In the latest development in the Beverly Hills abortion clinic matter, two pro-choice advocacy organizations have launched a billboard campaign to fight for DuPont Clinic’s right to open in the city.
The LA Abortion Support Collective and the National Institute for Reproductive Health have sponsored five billboards urging people to sign a petition calling on Beverly Hills to uphold its commitment to ensuring a safe place for abortion seekers and providers. Due to city regulations, the billboards cannot be placed in Beverly Hills and are instead scattered across Los Angeles.
“The city is already home to medical offices that offer reproductive health services and has been very clear on its position of strongly supporting a person’s right to choose. The decision to rescind DuPont Clinic’s lease was not made by the city of Beverly Hills,” Public Information Officer Lauren Santillana told the Courier in response to the campaign.
DuPont Clinic was slated to open on Wilshire Boulevard in October 2023, but its landlord Douglas Emmett rescinded its lease in June 2023. The clinic has since filed lawsuits against Douglas Emmett and the city accusing them of colluding with anti-abortion activists to try and prevent the clinic from opening—allegations both parties deny.
“Elected leaders in California cannot claim to be pro-abortion champions while remaining silent and complicit when abortion clinics are blocked from opening,” said Bonyen Lee-Gilmore, VP of communications at the National Institute for Reproductive Health in a statement. “We call on the city of Beverly Hills to expand access to Californians and any person seeking care in this critical access state.”
The billboards will be located in Pico-Robertson, Mid-Wilshire, Whitter, Sun Valley and West Covina. In addition, the campaign includes a week-long mobile billboard truck, sidewalk decals and digital advertisements urging people to take action to support DuPont and protect abortion access.
DuPont Clinic is a Washington D.C.-based reproductive healthcare provider that specializes in the provision of late-term abortions. This, in particular, drew the ire of anti-abortion activist group Survivors of the Abortion Holocaust, which in late 2022 began holding regular protests outside of the proposed clinic location and in early 2023 began urging City Council members to deny DuPont permits to operate.
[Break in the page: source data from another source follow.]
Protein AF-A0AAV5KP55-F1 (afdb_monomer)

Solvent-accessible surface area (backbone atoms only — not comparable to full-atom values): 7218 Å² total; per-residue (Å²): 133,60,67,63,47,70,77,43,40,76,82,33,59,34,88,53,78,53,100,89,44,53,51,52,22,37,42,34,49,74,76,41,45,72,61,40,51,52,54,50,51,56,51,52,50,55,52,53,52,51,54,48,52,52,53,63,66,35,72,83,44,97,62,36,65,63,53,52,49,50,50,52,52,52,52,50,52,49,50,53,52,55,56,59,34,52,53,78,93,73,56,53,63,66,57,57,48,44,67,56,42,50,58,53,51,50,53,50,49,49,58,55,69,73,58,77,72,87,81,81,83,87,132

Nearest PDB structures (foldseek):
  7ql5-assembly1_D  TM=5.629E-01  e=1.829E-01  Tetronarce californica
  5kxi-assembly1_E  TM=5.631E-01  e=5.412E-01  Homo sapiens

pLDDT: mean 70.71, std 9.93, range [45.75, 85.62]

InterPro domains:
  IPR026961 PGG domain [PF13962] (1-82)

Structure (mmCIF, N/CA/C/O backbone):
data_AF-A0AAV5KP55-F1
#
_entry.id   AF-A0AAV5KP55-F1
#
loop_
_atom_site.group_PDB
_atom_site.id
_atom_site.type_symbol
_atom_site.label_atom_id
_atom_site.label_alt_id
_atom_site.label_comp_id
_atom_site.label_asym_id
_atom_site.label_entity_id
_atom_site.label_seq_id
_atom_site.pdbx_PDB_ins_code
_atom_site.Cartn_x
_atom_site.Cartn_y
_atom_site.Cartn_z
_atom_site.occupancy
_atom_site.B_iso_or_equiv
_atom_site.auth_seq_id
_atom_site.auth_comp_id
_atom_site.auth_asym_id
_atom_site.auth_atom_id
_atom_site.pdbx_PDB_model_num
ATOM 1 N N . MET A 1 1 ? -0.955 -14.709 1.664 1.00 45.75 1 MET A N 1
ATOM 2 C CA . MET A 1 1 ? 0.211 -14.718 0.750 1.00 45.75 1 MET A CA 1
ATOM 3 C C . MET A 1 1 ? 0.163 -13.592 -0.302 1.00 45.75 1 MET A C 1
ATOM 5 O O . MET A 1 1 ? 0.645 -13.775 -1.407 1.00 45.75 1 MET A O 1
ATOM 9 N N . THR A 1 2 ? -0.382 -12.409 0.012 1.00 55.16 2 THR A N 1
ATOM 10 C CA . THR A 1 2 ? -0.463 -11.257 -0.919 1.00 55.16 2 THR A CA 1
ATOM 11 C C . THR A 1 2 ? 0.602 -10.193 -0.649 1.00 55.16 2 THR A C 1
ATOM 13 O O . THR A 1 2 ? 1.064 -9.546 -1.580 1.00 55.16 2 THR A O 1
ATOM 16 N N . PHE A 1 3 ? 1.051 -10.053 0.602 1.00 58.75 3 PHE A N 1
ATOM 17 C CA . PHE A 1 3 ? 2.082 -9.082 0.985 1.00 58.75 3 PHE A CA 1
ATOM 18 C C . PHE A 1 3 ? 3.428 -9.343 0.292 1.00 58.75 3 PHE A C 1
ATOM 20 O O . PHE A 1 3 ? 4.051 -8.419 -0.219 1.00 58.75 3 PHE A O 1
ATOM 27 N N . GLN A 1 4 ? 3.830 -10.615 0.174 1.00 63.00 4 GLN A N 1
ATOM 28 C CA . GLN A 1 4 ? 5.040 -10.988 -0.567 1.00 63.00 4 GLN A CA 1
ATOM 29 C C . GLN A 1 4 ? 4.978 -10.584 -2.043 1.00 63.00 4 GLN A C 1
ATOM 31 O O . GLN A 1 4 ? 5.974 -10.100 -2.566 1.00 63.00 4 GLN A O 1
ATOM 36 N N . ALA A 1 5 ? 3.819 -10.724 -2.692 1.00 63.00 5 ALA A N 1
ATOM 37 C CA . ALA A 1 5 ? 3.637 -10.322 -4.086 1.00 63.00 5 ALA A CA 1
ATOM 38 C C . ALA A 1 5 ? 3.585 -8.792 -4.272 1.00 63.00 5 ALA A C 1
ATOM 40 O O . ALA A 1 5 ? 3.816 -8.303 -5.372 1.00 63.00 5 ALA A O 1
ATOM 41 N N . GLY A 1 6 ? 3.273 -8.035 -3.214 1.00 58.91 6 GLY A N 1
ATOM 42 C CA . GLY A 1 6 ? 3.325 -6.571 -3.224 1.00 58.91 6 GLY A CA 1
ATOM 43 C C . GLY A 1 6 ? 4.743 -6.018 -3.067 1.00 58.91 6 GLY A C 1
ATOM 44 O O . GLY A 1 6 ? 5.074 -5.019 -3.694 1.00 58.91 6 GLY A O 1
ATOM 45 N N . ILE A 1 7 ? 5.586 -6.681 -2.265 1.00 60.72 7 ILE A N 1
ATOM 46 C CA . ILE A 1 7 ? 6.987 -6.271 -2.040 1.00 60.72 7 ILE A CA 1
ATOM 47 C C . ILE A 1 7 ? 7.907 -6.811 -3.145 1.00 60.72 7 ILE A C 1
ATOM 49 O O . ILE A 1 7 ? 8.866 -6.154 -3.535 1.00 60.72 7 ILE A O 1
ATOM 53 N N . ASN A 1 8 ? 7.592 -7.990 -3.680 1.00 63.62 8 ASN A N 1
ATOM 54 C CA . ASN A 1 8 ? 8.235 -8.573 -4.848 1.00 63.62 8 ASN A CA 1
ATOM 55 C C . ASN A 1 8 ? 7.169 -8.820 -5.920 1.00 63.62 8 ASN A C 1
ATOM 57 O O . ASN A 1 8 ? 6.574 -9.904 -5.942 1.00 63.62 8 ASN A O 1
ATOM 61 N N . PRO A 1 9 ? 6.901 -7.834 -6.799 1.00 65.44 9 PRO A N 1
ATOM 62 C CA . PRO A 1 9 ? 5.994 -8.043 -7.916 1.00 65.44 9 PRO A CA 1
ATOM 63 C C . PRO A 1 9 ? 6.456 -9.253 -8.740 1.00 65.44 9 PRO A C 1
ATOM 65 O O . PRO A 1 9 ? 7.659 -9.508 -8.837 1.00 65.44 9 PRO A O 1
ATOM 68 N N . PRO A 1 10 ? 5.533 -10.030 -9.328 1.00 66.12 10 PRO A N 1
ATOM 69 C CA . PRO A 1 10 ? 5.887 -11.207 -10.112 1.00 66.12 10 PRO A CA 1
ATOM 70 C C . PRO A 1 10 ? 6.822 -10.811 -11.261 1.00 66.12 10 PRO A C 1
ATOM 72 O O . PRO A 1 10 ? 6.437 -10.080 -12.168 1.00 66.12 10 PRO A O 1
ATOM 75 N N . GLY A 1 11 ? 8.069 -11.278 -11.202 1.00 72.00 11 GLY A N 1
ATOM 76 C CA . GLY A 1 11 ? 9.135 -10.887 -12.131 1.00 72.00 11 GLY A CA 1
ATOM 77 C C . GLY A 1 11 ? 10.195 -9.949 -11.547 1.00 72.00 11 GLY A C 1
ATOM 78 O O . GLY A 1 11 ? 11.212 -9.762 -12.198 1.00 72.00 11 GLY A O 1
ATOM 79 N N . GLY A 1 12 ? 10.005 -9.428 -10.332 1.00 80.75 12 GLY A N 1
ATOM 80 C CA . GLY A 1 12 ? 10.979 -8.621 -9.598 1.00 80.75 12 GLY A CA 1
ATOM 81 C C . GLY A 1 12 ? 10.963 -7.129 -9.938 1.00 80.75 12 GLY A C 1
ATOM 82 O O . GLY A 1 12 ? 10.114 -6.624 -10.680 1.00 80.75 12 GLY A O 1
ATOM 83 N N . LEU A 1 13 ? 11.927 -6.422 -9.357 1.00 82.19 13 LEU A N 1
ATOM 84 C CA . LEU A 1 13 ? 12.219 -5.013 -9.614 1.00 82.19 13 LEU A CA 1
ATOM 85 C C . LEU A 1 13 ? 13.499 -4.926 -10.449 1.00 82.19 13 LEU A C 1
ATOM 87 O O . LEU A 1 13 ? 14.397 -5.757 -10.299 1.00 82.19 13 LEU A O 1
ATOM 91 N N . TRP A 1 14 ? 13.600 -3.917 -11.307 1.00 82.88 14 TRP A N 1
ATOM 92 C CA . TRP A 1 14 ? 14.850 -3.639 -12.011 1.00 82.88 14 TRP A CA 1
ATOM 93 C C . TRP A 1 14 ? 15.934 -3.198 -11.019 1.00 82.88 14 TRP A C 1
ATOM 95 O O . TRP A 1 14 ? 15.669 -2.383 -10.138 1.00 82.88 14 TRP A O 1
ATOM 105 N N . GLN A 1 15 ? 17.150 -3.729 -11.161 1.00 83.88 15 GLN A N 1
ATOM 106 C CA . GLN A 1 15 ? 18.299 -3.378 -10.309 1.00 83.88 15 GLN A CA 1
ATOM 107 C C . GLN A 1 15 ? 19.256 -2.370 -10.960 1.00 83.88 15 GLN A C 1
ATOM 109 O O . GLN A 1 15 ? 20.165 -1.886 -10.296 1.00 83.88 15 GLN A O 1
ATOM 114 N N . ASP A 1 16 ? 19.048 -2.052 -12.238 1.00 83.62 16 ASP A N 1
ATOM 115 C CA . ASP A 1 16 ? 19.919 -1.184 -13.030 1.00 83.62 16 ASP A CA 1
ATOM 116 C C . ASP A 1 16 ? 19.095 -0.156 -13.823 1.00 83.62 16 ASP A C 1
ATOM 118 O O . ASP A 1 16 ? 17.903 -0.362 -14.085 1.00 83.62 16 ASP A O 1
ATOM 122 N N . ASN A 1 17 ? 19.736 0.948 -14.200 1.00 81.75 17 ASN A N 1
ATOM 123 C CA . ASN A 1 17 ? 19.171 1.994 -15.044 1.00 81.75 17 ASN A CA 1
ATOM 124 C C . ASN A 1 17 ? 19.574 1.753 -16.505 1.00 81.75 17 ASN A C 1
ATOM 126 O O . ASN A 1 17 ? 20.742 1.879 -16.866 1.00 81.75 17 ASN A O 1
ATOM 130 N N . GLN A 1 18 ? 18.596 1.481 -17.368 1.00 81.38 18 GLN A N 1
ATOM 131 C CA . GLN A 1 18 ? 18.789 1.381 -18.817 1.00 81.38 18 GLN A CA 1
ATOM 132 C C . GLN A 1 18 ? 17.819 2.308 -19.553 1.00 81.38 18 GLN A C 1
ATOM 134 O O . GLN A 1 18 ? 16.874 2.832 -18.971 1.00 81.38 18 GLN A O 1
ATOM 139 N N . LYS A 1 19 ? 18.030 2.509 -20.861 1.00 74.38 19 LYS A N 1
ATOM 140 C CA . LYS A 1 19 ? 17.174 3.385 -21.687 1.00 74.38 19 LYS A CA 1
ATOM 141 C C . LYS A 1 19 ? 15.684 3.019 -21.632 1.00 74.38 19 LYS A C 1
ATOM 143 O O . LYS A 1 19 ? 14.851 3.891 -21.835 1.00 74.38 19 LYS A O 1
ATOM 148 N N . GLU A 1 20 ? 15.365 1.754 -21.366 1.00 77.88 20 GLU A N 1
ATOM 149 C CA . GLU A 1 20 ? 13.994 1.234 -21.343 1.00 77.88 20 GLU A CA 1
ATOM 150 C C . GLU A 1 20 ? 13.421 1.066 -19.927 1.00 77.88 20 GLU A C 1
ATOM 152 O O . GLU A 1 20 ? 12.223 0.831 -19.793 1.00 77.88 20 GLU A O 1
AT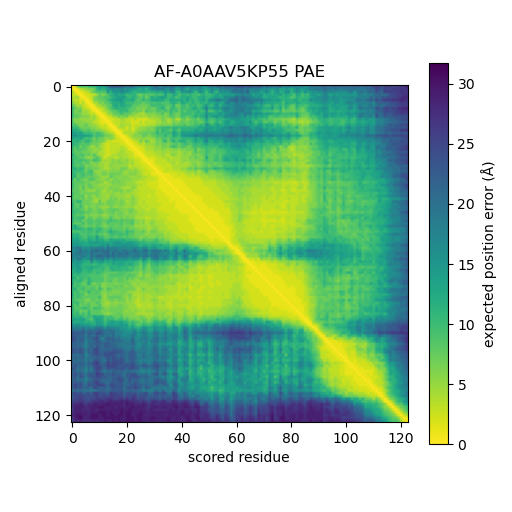OM 157 N N . HIS A 1 21 ? 14.239 1.165 -18.868 1.00 73.44 21 HIS A N 1
ATOM 158 C CA . HIS A 1 21 ? 13.776 0.944 -17.497 1.00 73.44 21 HIS A CA 1
ATOM 159 C C . HIS A 1 21 ? 14.620 1.647 -16.427 1.00 73.44 21 HIS A C 1
ATOM 161 O O . HIS A 1 21 ? 15.845 1.734 -16.505 1.00 73.44 21 HIS A O 1
ATOM 167 N N . VAL A 1 22 ? 13.949 2.069 -15.357 1.00 78.50 22 VAL A N 1
ATOM 168 C CA . VAL A 1 22 ? 14.573 2.681 -14.177 1.00 78.50 22 VAL A CA 1
ATOM 169 C C . VAL A 1 22 ? 14.663 1.654 -13.047 1.00 78.50 22 VAL A C 1
ATOM 171 O O . VAL A 1 22 ? 13.708 0.910 -12.797 1.00 78.50 22 VAL A O 1
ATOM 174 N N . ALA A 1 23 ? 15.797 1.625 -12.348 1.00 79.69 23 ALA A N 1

In its lawsuit against the city, DuPont Clinic alleges that “the city and Douglas Emmett have colluded together in the face of political pressure of the anti-abortion community instead of protecting DuPont and the right to abortion enshrined in the California Constitution.”
These are claims both the city and Douglas Emmett deny, but the pro-choice organizations believe.
“In a city and state with legal protections for abortion care, providers still cannot open the desperately needed clinics to provide the necessary abortion care later in pregnancy,” said Jess Fuselier, member of the Los Angeles Abortion Support Collective, in a statement. “Extremist behavior spreads misinformation about abortion, especially abortion later in pregnancy, and cannot be tolerated by our elected officials or police in LA, Beverly Hills or anywhere.”
The billboard campaign is set to run through early February. The lawsuits filed against the city and Douglas Emmett are pending judgment in the Superior Court of Los Angeles.